The concept of ‘new retail’ seems to be pitched as the solution to some of the challenges of the high street and shopping malls which have over recent years struggled to get the footfall they need to remain viable. This concept, and how it plays out in different cities and sectors, will need further study as it develops. Do consumers prefer this blended model of offline and online purchasing? What impact does this ‘new retail’ have on physical shopping locations, on consumer behaviour, and on business activity? To what extent will this ‘new retail’ strategy affect the coffee shop as a ‘third place’?

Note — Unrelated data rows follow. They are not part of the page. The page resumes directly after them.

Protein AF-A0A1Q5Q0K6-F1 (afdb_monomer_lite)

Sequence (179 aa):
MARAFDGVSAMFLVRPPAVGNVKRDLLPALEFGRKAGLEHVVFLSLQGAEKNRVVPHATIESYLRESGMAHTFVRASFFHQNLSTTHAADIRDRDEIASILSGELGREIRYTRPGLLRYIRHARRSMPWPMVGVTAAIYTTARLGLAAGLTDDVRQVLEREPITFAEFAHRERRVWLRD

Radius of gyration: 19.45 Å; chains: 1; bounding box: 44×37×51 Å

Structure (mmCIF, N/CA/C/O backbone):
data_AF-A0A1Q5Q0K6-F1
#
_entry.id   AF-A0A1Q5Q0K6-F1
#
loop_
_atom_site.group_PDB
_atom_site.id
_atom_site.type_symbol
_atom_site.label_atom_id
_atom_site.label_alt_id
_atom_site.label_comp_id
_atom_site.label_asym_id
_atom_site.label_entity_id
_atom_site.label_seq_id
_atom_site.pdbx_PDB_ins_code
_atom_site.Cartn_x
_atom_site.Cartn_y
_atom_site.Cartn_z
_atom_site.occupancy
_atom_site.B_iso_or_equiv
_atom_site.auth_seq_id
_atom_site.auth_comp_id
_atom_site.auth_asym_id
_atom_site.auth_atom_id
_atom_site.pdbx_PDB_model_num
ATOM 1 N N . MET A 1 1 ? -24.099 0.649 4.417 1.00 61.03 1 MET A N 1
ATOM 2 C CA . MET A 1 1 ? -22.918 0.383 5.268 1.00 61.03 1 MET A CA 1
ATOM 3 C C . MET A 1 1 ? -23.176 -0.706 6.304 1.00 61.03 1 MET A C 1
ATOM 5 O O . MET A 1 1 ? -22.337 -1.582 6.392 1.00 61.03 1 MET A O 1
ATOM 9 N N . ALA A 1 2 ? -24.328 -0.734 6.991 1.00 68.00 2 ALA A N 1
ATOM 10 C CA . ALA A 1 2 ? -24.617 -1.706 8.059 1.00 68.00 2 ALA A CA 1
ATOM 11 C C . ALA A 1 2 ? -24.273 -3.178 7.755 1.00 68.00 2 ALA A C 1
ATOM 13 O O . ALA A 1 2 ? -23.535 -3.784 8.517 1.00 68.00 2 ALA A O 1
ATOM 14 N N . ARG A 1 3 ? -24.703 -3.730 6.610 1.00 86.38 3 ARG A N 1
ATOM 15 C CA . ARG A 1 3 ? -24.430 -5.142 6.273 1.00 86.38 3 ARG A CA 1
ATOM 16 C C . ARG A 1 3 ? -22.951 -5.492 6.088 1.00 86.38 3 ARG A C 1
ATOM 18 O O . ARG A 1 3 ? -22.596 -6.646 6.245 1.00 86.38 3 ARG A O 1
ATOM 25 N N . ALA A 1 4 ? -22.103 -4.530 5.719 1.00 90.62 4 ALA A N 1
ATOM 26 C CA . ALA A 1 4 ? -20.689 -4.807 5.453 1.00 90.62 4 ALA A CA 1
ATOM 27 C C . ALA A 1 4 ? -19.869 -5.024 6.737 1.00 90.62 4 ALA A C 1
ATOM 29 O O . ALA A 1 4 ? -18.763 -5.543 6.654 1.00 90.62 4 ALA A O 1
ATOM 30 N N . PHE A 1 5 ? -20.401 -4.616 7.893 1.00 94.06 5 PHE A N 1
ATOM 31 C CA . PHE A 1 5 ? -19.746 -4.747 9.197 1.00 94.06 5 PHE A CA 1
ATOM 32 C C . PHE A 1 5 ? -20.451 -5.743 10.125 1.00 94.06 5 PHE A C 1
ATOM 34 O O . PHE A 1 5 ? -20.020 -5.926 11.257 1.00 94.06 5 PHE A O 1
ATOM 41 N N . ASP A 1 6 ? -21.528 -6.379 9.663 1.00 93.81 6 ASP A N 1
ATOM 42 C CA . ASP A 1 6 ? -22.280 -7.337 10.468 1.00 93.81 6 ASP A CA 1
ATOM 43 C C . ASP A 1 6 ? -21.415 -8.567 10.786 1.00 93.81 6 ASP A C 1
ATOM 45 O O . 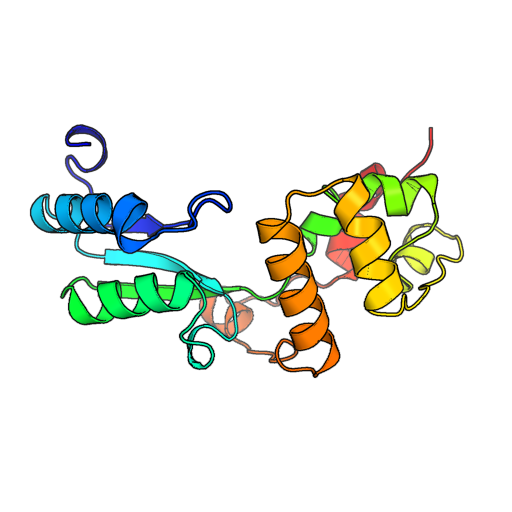ASP A 1 6 ?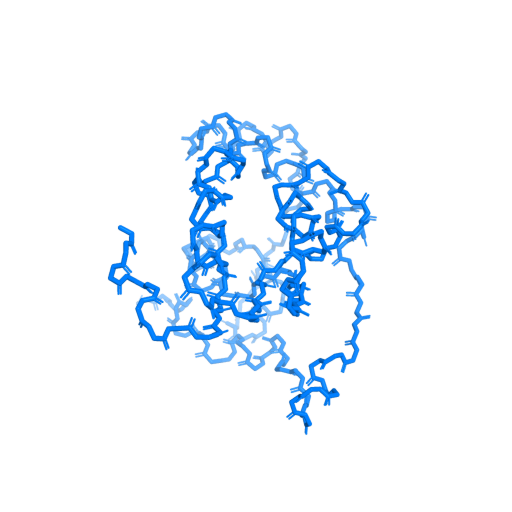 -20.914 -9.230 9.877 1.00 93.81 6 ASP A O 1
ATOM 49 N N . GLY A 1 7 ? -21.186 -8.824 12.076 1.00 94.69 7 GLY A N 1
ATOM 50 C CA . GLY A 1 7 ? -20.323 -9.908 12.557 1.00 94.69 7 GLY A CA 1
ATOM 51 C C . GLY A 1 7 ? -18.823 -9.748 12.259 1.00 94.69 7 GLY A C 1
ATOM 52 O O . GLY A 1 7 ? -18.076 -10.714 12.409 1.00 94.69 7 GLY A O 1
ATOM 53 N N . VAL A 1 8 ? -18.359 -8.568 11.831 1.00 96.94 8 VAL A N 1
ATOM 54 C CA . VAL A 1 8 ? -16.951 -8.335 11.466 1.00 96.94 8 VAL A CA 1
ATOM 55 C C . VAL A 1 8 ? -16.166 -7.764 12.648 1.00 96.94 8 VAL A C 1
ATOM 57 O O . VAL A 1 8 ? -16.345 -6.603 13.006 1.00 96.94 8 VAL A O 1
ATOM 60 N N . SER A 1 9 ? -15.229 -8.543 13.195 1.00 97.06 9 SER A N 1
ATOM 61 C CA . SER A 1 9 ? -14.319 -8.105 14.269 1.00 97.06 9 SER A CA 1
ATOM 62 C C . SER A 1 9 ? -12.958 -7.604 13.771 1.00 97.06 9 SER A C 1
ATOM 64 O O . SER A 1 9 ? -12.292 -6.838 14.467 1.00 97.06 9 SER A O 1
ATOM 66 N N . ALA A 1 10 ? -12.545 -7.970 12.553 1.00 97.94 10 ALA A N 1
ATOM 67 C CA . ALA A 1 10 ? -11.282 -7.534 11.958 1.00 97.94 10 ALA A CA 1
ATOM 68 C C . ALA A 1 10 ? -11.432 -7.139 10.483 1.00 97.94 10 ALA A C 1
ATOM 70 O O . ALA A 1 10 ? -12.200 -7.745 9.738 1.00 97.94 10 ALA A O 1
ATOM 71 N N . MET A 1 11 ? -10.670 -6.134 10.042 1.00 97.19 11 MET A N 1
ATOM 72 C CA . MET A 1 11 ? -10.743 -5.593 8.682 1.00 97.19 11 MET A CA 1
ATOM 73 C C . MET A 1 11 ? -9.354 -5.348 8.091 1.00 97.19 11 MET A C 1
ATOM 75 O O . MET A 1 11 ? -8.502 -4.713 8.713 1.00 97.19 11 MET A O 1
ATOM 79 N N . PHE A 1 12 ? -9.164 -5.762 6.835 1.00 97.94 12 PHE A N 1
ATOM 80 C CA . PHE A 1 12 ? -8.048 -5.309 6.007 1.00 97.94 12 PHE A CA 1
ATOM 81 C C . PHE A 1 12 ? -8.463 -4.081 5.189 1.00 97.94 12 PHE A C 1
ATOM 83 O O . PHE A 1 12 ? -9.363 -4.147 4.353 1.00 97.94 12 PHE A O 1
ATOM 90 N N . LEU A 1 13 ? -7.815 -2.946 5.442 1.00 96.62 13 LEU A N 1
ATOM 91 C CA . LEU A 1 13 ? -8.129 -1.665 4.824 1.00 96.62 13 LEU A CA 1
ATOM 92 C C . LEU A 1 13 ? -7.117 -1.327 3.726 1.00 96.62 13 LEU A C 1
ATOM 94 O O . LEU A 1 13 ? -5.916 -1.222 3.977 1.00 96.62 13 LEU A O 1
ATOM 98 N N . VAL A 1 14 ? -7.624 -1.048 2.526 1.00 94.81 14 VAL A N 1
ATOM 99 C CA . VAL A 1 14 ? -6.858 -0.473 1.414 1.00 94.81 14 VAL A CA 1
ATOM 100 C C . VAL A 1 14 ? -7.521 0.833 1.001 1.00 94.81 14 VAL A C 1
ATOM 102 O O . VAL A 1 14 ? -8.718 0.861 0.718 1.00 94.81 14 VAL A O 1
ATOM 105 N N . ARG A 1 15 ? -6.756 1.930 0.954 1.00 91.06 15 ARG A N 1
ATOM 106 C CA . ARG A 1 15 ? -7.280 3.232 0.520 1.00 91.06 15 ARG A CA 1
ATOM 107 C C . ARG A 1 15 ? -7.386 3.273 -1.010 1.00 91.06 15 ARG A C 1
ATOM 109 O O . ARG A 1 15 ? -6.347 3.230 -1.673 1.00 91.06 15 ARG A O 1
ATOM 116 N N . PRO A 1 16 ? -8.578 3.474 -1.601 1.00 85.00 16 PRO A N 1
ATOM 117 C CA . PRO A 1 16 ? -8.682 3.649 -3.044 1.00 85.00 16 PRO A CA 1
ATOM 118 C C . PRO A 1 16 ? -7.917 4.906 -3.505 1.00 85.00 16 PRO A C 1
ATOM 120 O O . PRO A 1 16 ? -8.031 5.956 -2.861 1.00 85.00 16 PRO A O 1
ATOM 123 N N . PRO A 1 17 ? -7.163 4.865 -4.623 1.00 75.31 17 PRO A N 1
ATOM 124 C CA . PRO A 1 17 ? -6.376 6.009 -5.095 1.00 75.31 17 PRO A CA 1
ATOM 125 C C . PRO A 1 17 ? -7.199 7.287 -5.314 1.00 75.31 17 PRO A C 1
ATOM 127 O O . PRO A 1 17 ? -6.731 8.381 -4.992 1.00 75.31 17 PRO A O 1
ATOM 130 N N . ALA A 1 18 ? -8.438 7.135 -5.791 1.00 75.62 18 ALA A N 1
ATOM 131 C CA . ALA A 1 18 ? -9.368 8.231 -6.060 1.00 75.62 18 ALA A CA 1
ATOM 132 C C . ALA A 1 18 ? -9.887 8.938 -4.790 1.00 75.62 18 ALA A C 1
ATOM 134 O O . ALA A 1 18 ? -10.385 10.060 -4.867 1.00 75.62 18 ALA A O 1
ATOM 135 N N . VAL A 1 19 ? -9.757 8.319 -3.611 1.00 79.94 19 VAL A N 1
ATOM 136 C CA . VAL A 1 19 ? -10.296 8.848 -2.350 1.00 79.94 19 VAL A CA 1
ATOM 137 C C . VAL A 1 19 ? -9.307 9.826 -1.716 1.00 79.94 19 VAL A C 1
ATOM 139 O O . VAL A 1 19 ? -8.543 9.485 -0.814 1.00 79.94 19 VAL A O 1
ATOM 142 N N . GLY A 1 20 ? -9.287 11.060 -2.223 1.00 74.94 20 GLY A N 1
ATOM 143 C CA . GLY A 1 20 ? -8.393 12.125 -1.753 1.00 74.94 20 GLY A CA 1
ATOM 144 C C . GLY A 1 20 ? -8.752 12.685 -0.372 1.00 74.94 20 GLY A C 1
ATOM 145 O O . GLY A 1 20 ? -7.858 12.922 0.439 1.00 74.94 20 GLY A O 1
ATOM 146 N N . ASN A 1 21 ? -10.044 12.861 -0.077 1.00 86.62 21 ASN A N 1
ATOM 147 C CA . ASN A 1 21 ? -10.510 13.415 1.194 1.00 86.62 21 ASN A CA 1
ATOM 148 C C . ASN A 1 21 ? -10.892 12.298 2.170 1.00 86.62 21 ASN A C 1
ATOM 150 O O . ASN A 1 21 ? -12.062 11.982 2.368 1.00 86.62 21 ASN A O 1
ATOM 154 N N . VAL A 1 22 ? -9.880 11.723 2.815 1.00 90.75 22 VAL A N 1
ATOM 155 C CA . VAL A 1 22 ? -10.041 10.624 3.781 1.00 90.75 22 VAL A CA 1
ATOM 156 C C . VAL A 1 22 ? -11.045 10.951 4.886 1.00 90.75 22 VAL A C 1
ATOM 158 O O . VAL A 1 22 ? -11.848 10.093 5.249 1.00 90.75 22 VAL A O 1
ATOM 161 N N . LYS A 1 23 ? -11.025 12.184 5.410 1.00 91.06 23 LYS A N 1
ATOM 162 C CA . LYS A 1 23 ? -11.918 12.594 6.504 1.00 91.06 23 LYS A CA 1
ATOM 163 C C . LYS A 1 23 ? -13.386 12.516 6.104 1.00 91.06 23 LYS A C 1
ATOM 165 O O . LYS A 1 23 ? -14.203 12.082 6.905 1.00 91.06 23 LYS A O 1
ATOM 170 N N . ARG A 1 24 ? -13.706 12.924 4.875 1.00 92.12 24 ARG A N 1
ATOM 171 C CA . ARG A 1 24 ? -15.070 12.886 4.339 1.00 92.12 24 ARG A CA 1
ATOM 172 C C . ARG A 1 24 ? -15.469 11.479 3.899 1.00 92.12 24 ARG A C 1
ATOM 174 O O . ARG A 1 24 ? -16.578 11.047 4.180 1.00 92.12 24 ARG A O 1
ATOM 181 N N . ASP A 1 25 ? -14.574 10.790 3.200 1.00 90.81 25 ASP A N 1
ATOM 182 C CA . ASP A 1 25 ? -14.937 9.629 2.382 1.00 90.81 25 ASP A CA 1
ATOM 183 C C . ASP A 1 25 ? -14.653 8.279 3.047 1.00 90.81 25 ASP A C 1
ATOM 185 O O . ASP A 1 25 ? -15.218 7.271 2.632 1.00 90.81 25 ASP A O 1
ATOM 189 N N . LEU A 1 26 ? -13.765 8.234 4.048 1.00 93.50 26 LEU A N 1
ATOM 190 C CA . LEU A 1 26 ? -13.291 6.974 4.627 1.00 93.50 26 LEU A CA 1
ATOM 191 C C . LEU A 1 26 ? -13.510 6.885 6.138 1.00 93.50 26 LEU A C 1
ATOM 193 O O . LEU A 1 26 ? -13.995 5.862 6.616 1.00 93.50 26 LEU A O 1
ATOM 197 N N . LEU A 1 27 ? -13.209 7.947 6.893 1.00 94.69 27 LEU A N 1
ATOM 198 C CA . LEU A 1 27 ? -13.357 7.919 8.355 1.00 94.69 27 LEU A CA 1
ATOM 199 C C . LEU A 1 27 ? -14.785 7.607 8.835 1.00 94.69 27 LEU A C 1
ATOM 201 O O . LEU A 1 27 ? -14.901 6.835 9.784 1.00 94.69 27 LEU A O 1
ATOM 205 N N . PRO A 1 28 ? -15.873 8.093 8.198 1.00 95.19 28 PRO A N 1
ATOM 206 C CA . PRO A 1 28 ? -17.224 7.735 8.629 1.00 95.19 28 PRO A CA 1
ATOM 207 C C . PRO A 1 28 ? -17.506 6.230 8.553 1.00 95.19 28 PRO A C 1
ATOM 209 O O . PRO A 1 28 ? -18.221 5.701 9.400 1.00 95.19 28 PRO A O 1
ATOM 212 N N . ALA A 1 29 ? -16.922 5.528 7.576 1.00 94.06 29 ALA A N 1
ATOM 213 C CA . ALA A 1 29 ? -17.059 4.080 7.457 1.00 94.06 29 ALA A CA 1
ATOM 214 C C . ALA A 1 29 ? -16.295 3.346 8.569 1.00 94.06 29 ALA A C 1
ATOM 216 O O . ALA A 1 29 ? -16.817 2.387 9.128 1.00 94.06 29 ALA A O 1
ATOM 217 N N . LEU A 1 30 ? -15.092 3.816 8.917 1.00 95.44 30 LEU A N 1
ATOM 218 C CA . LEU A 1 30 ? -14.302 3.248 10.014 1.00 95.44 30 LEU A CA 1
ATOM 219 C C . LEU A 1 30 ? -14.972 3.473 11.370 1.00 95.44 30 LEU A C 1
ATOM 221 O O . LEU A 1 30 ? -15.046 2.552 12.176 1.00 95.44 30 LEU A O 1
ATOM 225 N N . GLU A 1 31 ? -15.523 4.665 11.592 1.00 96.06 31 GLU A N 1
ATOM 226 C CA . GLU A 1 31 ? -16.250 4.986 12.819 1.00 96.06 31 GLU A CA 1
ATOM 227 C C . GLU A 1 31 ? -17.540 4.172 12.942 1.00 96.06 31 GLU A C 1
ATOM 229 O O . GLU A 1 31 ? -17.893 3.719 14.031 1.00 96.06 31 GLU A O 1
ATOM 234 N N . PHE A 1 32 ? -18.234 3.954 11.822 1.00 96.00 32 PHE A N 1
ATOM 235 C CA . PHE A 1 32 ? -19.367 3.041 11.783 1.00 96.00 32 PHE A CA 1
ATOM 236 C C . PHE A 1 32 ? -18.935 1.612 12.136 1.00 96.00 32 PHE A C 1
ATOM 238 O O . PHE A 1 32 ? -19.550 1.002 13.004 1.00 96.00 32 PHE A O 1
ATOM 245 N N . GLY A 1 33 ? -17.871 1.101 11.508 1.00 95.88 33 GLY A N 1
ATOM 246 C CA . GLY A 1 33 ? -17.338 -0.233 11.786 1.00 95.88 33 GLY A CA 1
ATOM 247 C C . GLY A 1 33 ? -16.970 -0.410 13.255 1.00 95.88 33 GLY A C 1
ATOM 248 O O . GLY A 1 33 ? -17.411 -1.365 13.886 1.00 95.88 33 GLY A O 1
ATOM 249 N N . ARG A 1 34 ? -16.264 0.565 13.837 1.00 96.12 34 ARG A N 1
ATOM 250 C CA . ARG A 1 34 ? -15.918 0.586 15.265 1.00 96.12 34 ARG A CA 1
ATOM 251 C C . ARG A 1 34 ? -17.156 0.460 16.156 1.00 96.12 34 ARG A C 1
ATOM 253 O O . ARG A 1 34 ? -17.182 -0.350 17.073 1.00 96.12 34 ARG A O 1
ATOM 260 N N . LYS A 1 35 ? -18.206 1.242 15.878 1.00 95.81 35 LYS A N 1
ATOM 261 C CA . LYS A 1 35 ? -19.483 1.172 16.616 1.00 95.81 35 LYS A CA 1
ATOM 262 C C . LYS A 1 35 ? -20.229 -0.147 16.409 1.00 95.81 35 LYS A C 1
ATOM 264 O O . LYS A 1 35 ? -21.017 -0.522 17.269 1.00 95.81 35 LYS A O 1
ATOM 269 N N . ALA A 1 36 ? -19.998 -0.820 15.286 1.00 95.75 36 ALA A N 1
ATOM 270 C CA . ALA A 1 36 ? -20.592 -2.107 14.949 1.00 95.75 36 ALA A CA 1
ATOM 271 C C . ALA A 1 36 ? -19.813 -3.316 15.509 1.00 95.75 36 ALA A C 1
ATOM 273 O O . ALA A 1 36 ? -20.234 -4.444 15.277 1.00 95.75 36 ALA A O 1
ATOM 274 N N . GLY A 1 37 ? -18.721 -3.099 16.254 1.00 95.94 37 GLY A N 1
ATOM 275 C CA . GLY A 1 37 ? -17.934 -4.175 16.869 1.00 95.94 37 GLY A CA 1
ATOM 276 C C . GLY A 1 37 ? -16.642 -4.532 16.133 1.00 95.94 37 GLY A C 1
ATOM 277 O O . GLY A 1 37 ? -16.056 -5.570 16.415 1.00 95.94 37 GLY A O 1
ATOM 278 N N . LEU A 1 38 ? -16.171 -3.690 15.208 1.00 97.62 38 LEU A N 1
ATOM 279 C CA . LEU A 1 38 ? -14.834 -3.838 14.638 1.00 97.62 38 LEU A CA 1
ATOM 280 C C . LEU A 1 38 ? -13.773 -3.550 15.710 1.00 97.62 38 LEU A C 1
ATOM 282 O O . LEU A 1 38 ? -13.720 -2.448 16.256 1.00 97.62 38 LEU A O 1
ATOM 286 N N . GLU A 1 39 ? -12.905 -4.524 15.964 1.00 97.88 39 GLU A N 1
ATOM 287 C CA . GLU A 1 39 ? -11.891 -4.479 17.019 1.00 97.88 39 GLU A CA 1
ATOM 288 C C . GLU A 1 39 ? -10.476 -4.274 16.468 1.00 97.88 39 GLU A C 1
ATOM 290 O O . GLU A 1 39 ? -9.670 -3.601 17.111 1.00 97.88 39 GLU A O 1
ATOM 295 N N . HIS A 1 40 ? -10.162 -4.811 15.279 1.00 98.56 40 HIS A N 1
ATOM 296 C CA . HIS A 1 40 ? -8.817 -4.740 14.689 1.00 98.56 40 HIS A CA 1
ATOM 297 C C . HIS A 1 40 ? -8.823 -4.284 13.227 1.00 98.56 40 HIS A C 1
ATOM 299 O O . HIS A 1 40 ? -9.548 -4.813 12.386 1.00 98.56 40 HIS A O 1
ATOM 305 N N . VAL A 1 41 ? -7.952 -3.328 12.893 1.00 98.50 41 VAL A N 1
ATOM 306 C CA . VAL A 1 41 ? -7.712 -2.901 11.508 1.00 98.50 41 VAL A CA 1
ATOM 307 C C . VAL A 1 41 ? -6.267 -3.149 11.081 1.00 98.50 41 VAL A C 1
ATOM 309 O O . VAL A 1 41 ? -5.332 -2.544 11.607 1.00 98.50 41 VAL A O 1
ATOM 312 N N . VAL A 1 42 ? -6.085 -3.971 10.048 1.00 98.44 42 VAL A N 1
ATOM 313 C CA . VAL A 1 42 ? -4.821 -4.080 9.312 1.00 98.44 42 VAL A CA 1
ATOM 314 C C . VAL A 1 42 ? -4.886 -3.121 8.130 1.00 98.44 42 VAL A C 1
ATOM 316 O O . VAL A 1 42 ? -5.656 -3.325 7.197 1.00 98.44 42 VAL A O 1
ATOM 319 N N . PHE A 1 43 ? -4.101 -2.050 8.158 1.00 98.06 43 PHE A N 1
ATOM 320 C CA . PHE A 1 43 ? -4.127 -1.017 7.126 1.00 98.06 43 PHE A CA 1
ATOM 321 C C . PHE A 1 43 ? -2.889 -1.092 6.231 1.00 98.06 43 PHE A C 1
ATOM 323 O O . PHE A 1 43 ? -1.759 -0.983 6.715 1.00 98.06 43 PHE A O 1
ATOM 330 N N . LEU A 1 44 ? -3.111 -1.224 4.918 1.00 96.50 44 LEU A N 1
ATOM 331 C CA . LEU A 1 44 ? -2.073 -1.046 3.907 1.00 96.50 44 LEU A CA 1
ATOM 332 C C . LEU A 1 44 ? -1.762 0.449 3.756 1.00 96.50 44 LEU A C 1
ATOM 334 O O . LEU A 1 44 ? -2.410 1.177 3.001 1.00 96.50 44 LEU A O 1
ATOM 338 N N . SER A 1 45 ? -0.775 0.892 4.527 1.00 93.88 45 SER A N 1
ATOM 339 C CA . SER A 1 45 ? -0.200 2.230 4.488 1.00 93.88 45 SER A CA 1
ATOM 340 C C . SER A 1 45 ? 0.966 2.290 3.490 1.00 93.88 45 SER A C 1
ATOM 342 O O . SER A 1 45 ? 1.213 1.360 2.721 1.00 93.88 45 SER A O 1
ATOM 344 N N . LEU A 1 46 ? 1.707 3.395 3.499 1.00 88.69 46 LEU A N 1
ATOM 345 C CA . LEU A 1 46 ? 2.895 3.585 2.675 1.00 88.69 46 LEU A CA 1
ATOM 346 C C . LEU A 1 46 ? 4.115 3.930 3.520 1.00 88.69 46 LEU A C 1
ATOM 348 O O . LEU A 1 46 ? 4.011 4.557 4.577 1.00 88.69 46 LEU A O 1
ATOM 352 N N . GLN A 1 47 ? 5.283 3.536 3.029 1.00 86.12 47 GLN A N 1
ATOM 353 C CA . GLN A 1 47 ? 6.562 3.915 3.610 1.00 86.12 47 GLN A CA 1
ATOM 354 C C . GLN A 1 47 ? 6.731 5.442 3.610 1.00 86.12 47 GLN A C 1
ATOM 356 O O . GLN A 1 47 ? 6.533 6.102 2.589 1.00 86.12 47 GLN A O 1
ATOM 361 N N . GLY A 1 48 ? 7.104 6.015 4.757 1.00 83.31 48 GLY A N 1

Both Starbucks through their new partnership, and Luckin, have adopted this ‘new retail’ strategy utilising technology to ‘transform the customer experience’ of the brand. It will be interesting to see if we see such strategies being adopted in other markets too. We have already seen the rise of restaurant delivery through apps such as Deliveroo and Uber Eats in the UK. Will this extend to coffee shops en masse outside of China soon? Costa Coffee appear to already offer delivery in the UAE, only time will tell how popular these services are and how much this ‘new retail’ strategy will become part of the everyday consumer experience. As with many blog posts that discuss current events I have ended up raising lots of questions, but interesting ones that hopefully in the future I will get to explore a little more.